The system shows amazing results when tested on historical data. For example, reports of a drought in Angola in 2006 raised a warning about a possible cholera outbreak in the country, because previous events had taught the system that cholera outbreaks were more likely in the years after the drought. Angola's second cholera warning was triggered by news of storms in Africa in early 2007; less than a week later there were reports that cholera had actually spread in the region. In similar trials involving the prediction of disease, violence, and a significant number of deaths, system warnings were correct in 70–90% of cases.
In the future, the system can help humanitarian organizations better deal with outbreaks of disease or other problems, says Eric Horwitz, a scientist and co-director of Microsoft Research. Horvitz conducted the study in collaboration with Kira Radinski, a researcher at the Technion - Israel Institute of Technology.
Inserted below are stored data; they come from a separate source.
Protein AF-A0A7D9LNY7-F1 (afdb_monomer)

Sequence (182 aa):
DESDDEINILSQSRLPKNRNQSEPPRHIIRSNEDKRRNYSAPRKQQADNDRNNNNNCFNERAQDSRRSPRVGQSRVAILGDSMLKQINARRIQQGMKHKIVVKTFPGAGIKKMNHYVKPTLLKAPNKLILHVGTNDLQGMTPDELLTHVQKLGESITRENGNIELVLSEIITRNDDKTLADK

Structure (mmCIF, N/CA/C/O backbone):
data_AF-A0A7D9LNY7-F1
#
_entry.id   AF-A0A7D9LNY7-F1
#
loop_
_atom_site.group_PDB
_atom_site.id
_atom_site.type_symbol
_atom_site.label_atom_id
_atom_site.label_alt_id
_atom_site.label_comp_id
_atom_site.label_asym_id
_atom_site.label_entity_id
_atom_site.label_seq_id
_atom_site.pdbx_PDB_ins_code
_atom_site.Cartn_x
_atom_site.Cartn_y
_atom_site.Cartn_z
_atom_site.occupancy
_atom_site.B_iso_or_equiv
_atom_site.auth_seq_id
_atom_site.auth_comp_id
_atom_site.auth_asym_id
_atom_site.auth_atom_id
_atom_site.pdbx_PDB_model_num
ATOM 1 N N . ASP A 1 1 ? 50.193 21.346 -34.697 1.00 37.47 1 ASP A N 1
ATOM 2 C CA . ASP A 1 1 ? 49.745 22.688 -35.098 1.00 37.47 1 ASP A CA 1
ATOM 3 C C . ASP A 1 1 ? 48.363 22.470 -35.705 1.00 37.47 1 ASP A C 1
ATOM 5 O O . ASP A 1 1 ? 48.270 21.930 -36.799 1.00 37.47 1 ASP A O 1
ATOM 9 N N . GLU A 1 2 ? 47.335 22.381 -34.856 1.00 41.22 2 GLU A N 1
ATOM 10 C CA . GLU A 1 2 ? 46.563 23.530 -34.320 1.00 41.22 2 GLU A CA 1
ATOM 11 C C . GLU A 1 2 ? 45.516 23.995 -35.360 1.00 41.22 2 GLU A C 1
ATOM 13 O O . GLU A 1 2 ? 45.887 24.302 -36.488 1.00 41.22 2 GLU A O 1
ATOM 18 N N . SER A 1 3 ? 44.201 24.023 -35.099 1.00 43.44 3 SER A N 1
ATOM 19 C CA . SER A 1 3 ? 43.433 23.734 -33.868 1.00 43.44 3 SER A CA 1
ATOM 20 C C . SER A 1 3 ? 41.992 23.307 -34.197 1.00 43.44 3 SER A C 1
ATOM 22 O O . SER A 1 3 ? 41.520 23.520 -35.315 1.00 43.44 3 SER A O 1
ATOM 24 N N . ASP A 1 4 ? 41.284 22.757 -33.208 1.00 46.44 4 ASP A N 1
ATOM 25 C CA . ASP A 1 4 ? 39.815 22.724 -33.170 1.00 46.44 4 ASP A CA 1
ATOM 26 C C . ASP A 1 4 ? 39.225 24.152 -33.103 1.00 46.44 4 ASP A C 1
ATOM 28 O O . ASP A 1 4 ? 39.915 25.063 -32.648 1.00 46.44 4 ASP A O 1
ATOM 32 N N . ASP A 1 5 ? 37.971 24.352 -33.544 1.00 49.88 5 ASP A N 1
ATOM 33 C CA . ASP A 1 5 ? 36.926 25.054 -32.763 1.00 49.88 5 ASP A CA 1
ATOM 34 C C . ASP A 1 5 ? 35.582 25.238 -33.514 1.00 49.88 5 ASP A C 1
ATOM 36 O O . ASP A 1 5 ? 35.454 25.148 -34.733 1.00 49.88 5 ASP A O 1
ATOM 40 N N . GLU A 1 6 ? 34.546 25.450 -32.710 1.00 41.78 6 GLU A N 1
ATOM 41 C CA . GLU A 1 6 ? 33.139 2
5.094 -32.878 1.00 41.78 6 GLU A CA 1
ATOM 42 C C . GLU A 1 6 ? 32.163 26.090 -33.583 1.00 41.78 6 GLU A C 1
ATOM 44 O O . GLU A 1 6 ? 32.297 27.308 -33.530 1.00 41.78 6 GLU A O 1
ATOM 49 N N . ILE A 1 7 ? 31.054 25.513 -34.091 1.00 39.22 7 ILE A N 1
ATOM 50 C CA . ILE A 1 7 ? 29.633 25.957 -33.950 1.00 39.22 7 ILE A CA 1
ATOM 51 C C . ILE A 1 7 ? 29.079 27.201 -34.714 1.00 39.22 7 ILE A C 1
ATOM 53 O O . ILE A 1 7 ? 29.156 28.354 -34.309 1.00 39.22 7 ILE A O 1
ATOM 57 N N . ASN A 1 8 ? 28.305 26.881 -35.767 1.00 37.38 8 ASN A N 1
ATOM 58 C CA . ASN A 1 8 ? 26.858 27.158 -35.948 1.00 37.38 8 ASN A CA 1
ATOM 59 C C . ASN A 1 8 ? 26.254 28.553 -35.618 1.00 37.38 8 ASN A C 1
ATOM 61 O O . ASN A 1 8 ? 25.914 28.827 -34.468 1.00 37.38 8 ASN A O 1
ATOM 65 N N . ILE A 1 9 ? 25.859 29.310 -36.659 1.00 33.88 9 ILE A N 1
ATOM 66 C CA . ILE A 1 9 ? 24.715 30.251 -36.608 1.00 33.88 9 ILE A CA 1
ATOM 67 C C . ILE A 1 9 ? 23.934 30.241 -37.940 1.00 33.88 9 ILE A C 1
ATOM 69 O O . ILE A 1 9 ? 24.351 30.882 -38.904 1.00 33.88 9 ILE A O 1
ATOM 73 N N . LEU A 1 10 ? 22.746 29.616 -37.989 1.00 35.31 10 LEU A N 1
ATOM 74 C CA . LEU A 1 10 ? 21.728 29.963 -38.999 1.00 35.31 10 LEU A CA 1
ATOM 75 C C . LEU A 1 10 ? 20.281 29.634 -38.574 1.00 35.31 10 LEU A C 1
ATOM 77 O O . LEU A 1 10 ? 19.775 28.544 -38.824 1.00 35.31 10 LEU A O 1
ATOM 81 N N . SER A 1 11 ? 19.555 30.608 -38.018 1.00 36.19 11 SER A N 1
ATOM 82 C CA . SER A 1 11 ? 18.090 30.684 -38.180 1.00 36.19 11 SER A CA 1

According to Horvitz, the current performance indicators of the system are good enough to suggest that its improved version can be used in real conditions. The system was developed using the New York Times news archive for 22 years - from 1986 to 2007, and also uses data from the Web to find out what leads to notable events.
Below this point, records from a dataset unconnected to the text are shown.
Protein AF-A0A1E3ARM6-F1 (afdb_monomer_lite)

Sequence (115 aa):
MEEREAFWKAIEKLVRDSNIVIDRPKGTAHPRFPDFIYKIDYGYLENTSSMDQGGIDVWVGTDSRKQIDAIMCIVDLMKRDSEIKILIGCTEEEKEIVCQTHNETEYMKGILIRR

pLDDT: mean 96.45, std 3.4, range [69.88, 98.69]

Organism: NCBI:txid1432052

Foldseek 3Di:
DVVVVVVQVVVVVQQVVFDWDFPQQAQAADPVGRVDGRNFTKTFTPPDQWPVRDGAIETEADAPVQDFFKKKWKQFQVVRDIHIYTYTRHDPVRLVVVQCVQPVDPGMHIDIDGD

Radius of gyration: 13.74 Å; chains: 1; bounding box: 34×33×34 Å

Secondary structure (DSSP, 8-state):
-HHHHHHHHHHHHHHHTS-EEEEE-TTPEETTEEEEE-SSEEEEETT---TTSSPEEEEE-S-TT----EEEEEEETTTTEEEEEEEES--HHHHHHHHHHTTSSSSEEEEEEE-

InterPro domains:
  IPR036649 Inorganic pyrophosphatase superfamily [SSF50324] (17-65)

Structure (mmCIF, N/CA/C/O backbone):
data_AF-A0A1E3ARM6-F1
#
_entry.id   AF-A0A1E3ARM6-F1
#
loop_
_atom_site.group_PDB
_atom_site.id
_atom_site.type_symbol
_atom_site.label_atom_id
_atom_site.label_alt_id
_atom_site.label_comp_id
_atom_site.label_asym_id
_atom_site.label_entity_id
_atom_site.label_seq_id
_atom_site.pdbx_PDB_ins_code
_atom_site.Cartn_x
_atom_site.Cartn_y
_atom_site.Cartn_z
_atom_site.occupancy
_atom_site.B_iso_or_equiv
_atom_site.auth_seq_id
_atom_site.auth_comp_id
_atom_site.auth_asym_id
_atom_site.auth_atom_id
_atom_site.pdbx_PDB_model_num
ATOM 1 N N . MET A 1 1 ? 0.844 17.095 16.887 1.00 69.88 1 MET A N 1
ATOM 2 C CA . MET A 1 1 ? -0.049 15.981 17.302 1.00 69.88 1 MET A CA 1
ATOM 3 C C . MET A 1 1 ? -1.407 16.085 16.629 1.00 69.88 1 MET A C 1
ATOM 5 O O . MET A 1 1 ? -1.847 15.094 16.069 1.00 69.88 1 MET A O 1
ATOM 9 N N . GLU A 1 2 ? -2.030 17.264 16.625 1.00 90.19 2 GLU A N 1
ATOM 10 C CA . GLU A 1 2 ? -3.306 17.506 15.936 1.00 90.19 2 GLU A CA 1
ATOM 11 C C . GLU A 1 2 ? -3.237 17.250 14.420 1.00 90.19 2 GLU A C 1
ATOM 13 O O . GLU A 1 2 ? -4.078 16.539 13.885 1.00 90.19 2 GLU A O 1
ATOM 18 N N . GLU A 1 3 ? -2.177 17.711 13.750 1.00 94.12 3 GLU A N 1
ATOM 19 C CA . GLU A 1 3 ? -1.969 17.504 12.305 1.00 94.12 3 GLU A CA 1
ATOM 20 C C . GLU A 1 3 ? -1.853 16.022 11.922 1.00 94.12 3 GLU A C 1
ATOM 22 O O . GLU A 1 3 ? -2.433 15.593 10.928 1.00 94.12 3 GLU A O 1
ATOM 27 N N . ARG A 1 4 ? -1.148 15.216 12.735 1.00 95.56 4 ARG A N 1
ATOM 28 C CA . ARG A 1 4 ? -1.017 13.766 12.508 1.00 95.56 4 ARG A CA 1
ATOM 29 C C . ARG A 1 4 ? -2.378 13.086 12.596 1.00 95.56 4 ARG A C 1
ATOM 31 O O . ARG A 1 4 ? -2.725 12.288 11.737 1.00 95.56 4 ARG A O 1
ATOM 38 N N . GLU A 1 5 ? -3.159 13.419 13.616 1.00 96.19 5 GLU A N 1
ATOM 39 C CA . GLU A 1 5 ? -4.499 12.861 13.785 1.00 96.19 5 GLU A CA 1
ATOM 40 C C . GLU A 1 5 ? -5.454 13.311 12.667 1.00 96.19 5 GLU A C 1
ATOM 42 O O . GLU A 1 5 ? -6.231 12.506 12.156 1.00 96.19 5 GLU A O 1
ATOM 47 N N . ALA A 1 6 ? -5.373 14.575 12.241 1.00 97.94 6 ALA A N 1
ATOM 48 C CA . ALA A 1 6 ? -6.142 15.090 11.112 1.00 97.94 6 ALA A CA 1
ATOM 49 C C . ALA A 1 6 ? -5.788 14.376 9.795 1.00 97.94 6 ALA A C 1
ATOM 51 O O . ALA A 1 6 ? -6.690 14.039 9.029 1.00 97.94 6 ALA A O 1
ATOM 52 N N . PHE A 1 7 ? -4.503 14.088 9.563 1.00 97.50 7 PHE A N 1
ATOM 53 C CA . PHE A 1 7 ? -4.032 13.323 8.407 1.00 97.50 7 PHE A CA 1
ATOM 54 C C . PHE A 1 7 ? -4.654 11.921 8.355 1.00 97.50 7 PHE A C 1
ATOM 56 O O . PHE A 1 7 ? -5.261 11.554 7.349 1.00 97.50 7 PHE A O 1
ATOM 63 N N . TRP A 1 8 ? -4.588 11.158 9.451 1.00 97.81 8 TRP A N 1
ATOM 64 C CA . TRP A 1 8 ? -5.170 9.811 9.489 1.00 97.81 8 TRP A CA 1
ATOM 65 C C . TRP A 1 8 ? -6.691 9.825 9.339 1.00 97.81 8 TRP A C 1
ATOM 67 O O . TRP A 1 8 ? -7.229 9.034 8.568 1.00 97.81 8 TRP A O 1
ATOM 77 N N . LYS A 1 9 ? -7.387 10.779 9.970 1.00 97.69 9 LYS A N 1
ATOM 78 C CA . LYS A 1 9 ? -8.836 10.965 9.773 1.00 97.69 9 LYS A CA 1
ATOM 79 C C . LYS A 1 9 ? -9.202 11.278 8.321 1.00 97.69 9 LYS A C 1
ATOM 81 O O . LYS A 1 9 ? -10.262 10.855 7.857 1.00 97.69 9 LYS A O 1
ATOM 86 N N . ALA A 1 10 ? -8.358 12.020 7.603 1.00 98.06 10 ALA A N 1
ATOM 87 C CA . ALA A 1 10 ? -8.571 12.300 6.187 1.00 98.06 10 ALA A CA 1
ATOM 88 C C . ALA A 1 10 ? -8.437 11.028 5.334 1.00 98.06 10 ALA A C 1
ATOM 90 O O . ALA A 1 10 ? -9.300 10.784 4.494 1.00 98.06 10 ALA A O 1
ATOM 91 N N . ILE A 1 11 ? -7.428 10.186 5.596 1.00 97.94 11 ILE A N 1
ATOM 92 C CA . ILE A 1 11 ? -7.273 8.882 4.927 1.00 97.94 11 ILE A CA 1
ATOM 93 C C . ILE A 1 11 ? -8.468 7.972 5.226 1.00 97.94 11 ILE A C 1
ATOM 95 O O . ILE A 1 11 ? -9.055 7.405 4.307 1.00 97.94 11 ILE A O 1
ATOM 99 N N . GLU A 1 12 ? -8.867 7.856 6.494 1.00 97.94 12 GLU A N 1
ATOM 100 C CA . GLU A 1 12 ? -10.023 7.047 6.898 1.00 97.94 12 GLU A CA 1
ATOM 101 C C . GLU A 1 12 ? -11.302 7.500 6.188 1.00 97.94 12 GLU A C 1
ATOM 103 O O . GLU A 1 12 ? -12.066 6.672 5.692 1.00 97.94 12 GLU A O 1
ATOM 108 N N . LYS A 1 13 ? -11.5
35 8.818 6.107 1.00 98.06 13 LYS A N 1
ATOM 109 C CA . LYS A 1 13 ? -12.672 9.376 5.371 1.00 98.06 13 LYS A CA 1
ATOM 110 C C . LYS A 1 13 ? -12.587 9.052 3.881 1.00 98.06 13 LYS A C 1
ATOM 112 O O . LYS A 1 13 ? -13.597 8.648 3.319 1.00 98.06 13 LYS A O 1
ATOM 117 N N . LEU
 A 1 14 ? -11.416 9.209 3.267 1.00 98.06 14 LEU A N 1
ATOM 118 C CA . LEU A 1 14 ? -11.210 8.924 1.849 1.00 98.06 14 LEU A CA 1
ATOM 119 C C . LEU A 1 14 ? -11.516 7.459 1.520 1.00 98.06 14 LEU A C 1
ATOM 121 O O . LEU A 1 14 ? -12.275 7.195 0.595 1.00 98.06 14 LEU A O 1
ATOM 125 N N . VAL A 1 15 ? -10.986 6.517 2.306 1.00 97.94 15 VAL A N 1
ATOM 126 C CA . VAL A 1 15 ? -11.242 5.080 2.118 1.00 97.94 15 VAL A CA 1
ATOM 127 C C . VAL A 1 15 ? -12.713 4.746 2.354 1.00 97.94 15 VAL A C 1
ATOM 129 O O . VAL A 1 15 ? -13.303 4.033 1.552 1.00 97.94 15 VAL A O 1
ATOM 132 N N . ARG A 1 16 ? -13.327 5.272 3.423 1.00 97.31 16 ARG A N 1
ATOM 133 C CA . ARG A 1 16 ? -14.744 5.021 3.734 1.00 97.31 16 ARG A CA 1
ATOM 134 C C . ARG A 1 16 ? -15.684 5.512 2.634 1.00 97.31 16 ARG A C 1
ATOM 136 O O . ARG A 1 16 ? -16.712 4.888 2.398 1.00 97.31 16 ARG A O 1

“One of the sources we found useful was DBpediain which crowdsourcing provides information from Wikipedia in a structured form, ”says Radinsky. “We can understand or see the location of places in news articles, how much people earn there, and even information about politics.” Other sources included WordNet , which helps the system understand the meaning of words, and OpenCyc , a general knowledge database.
All of them provide valuable context that is not available in the news, and which is necessary to find out the general rules, which events precede others. For example, a system can infer a link between events in cities in Rwanda and Angola, based on the fact that both countries in Africa have similar GDP and other factors. This approach led the system to the conclusion that in predicting cholera outbreaks, one should take into account the location of a country or city, the proportion of the water surface, population density, GDP, and whether there was a drought in the previous year.
The very idea of finding ways to predict disease outbreaks is not new, nor is the concept of data mining for forecasting, but the scope of this project potentially makes it very useful. Since the system is able to successfully correlate between events and it is enough to generalize the data to make the result useful, it can be applied in various fields.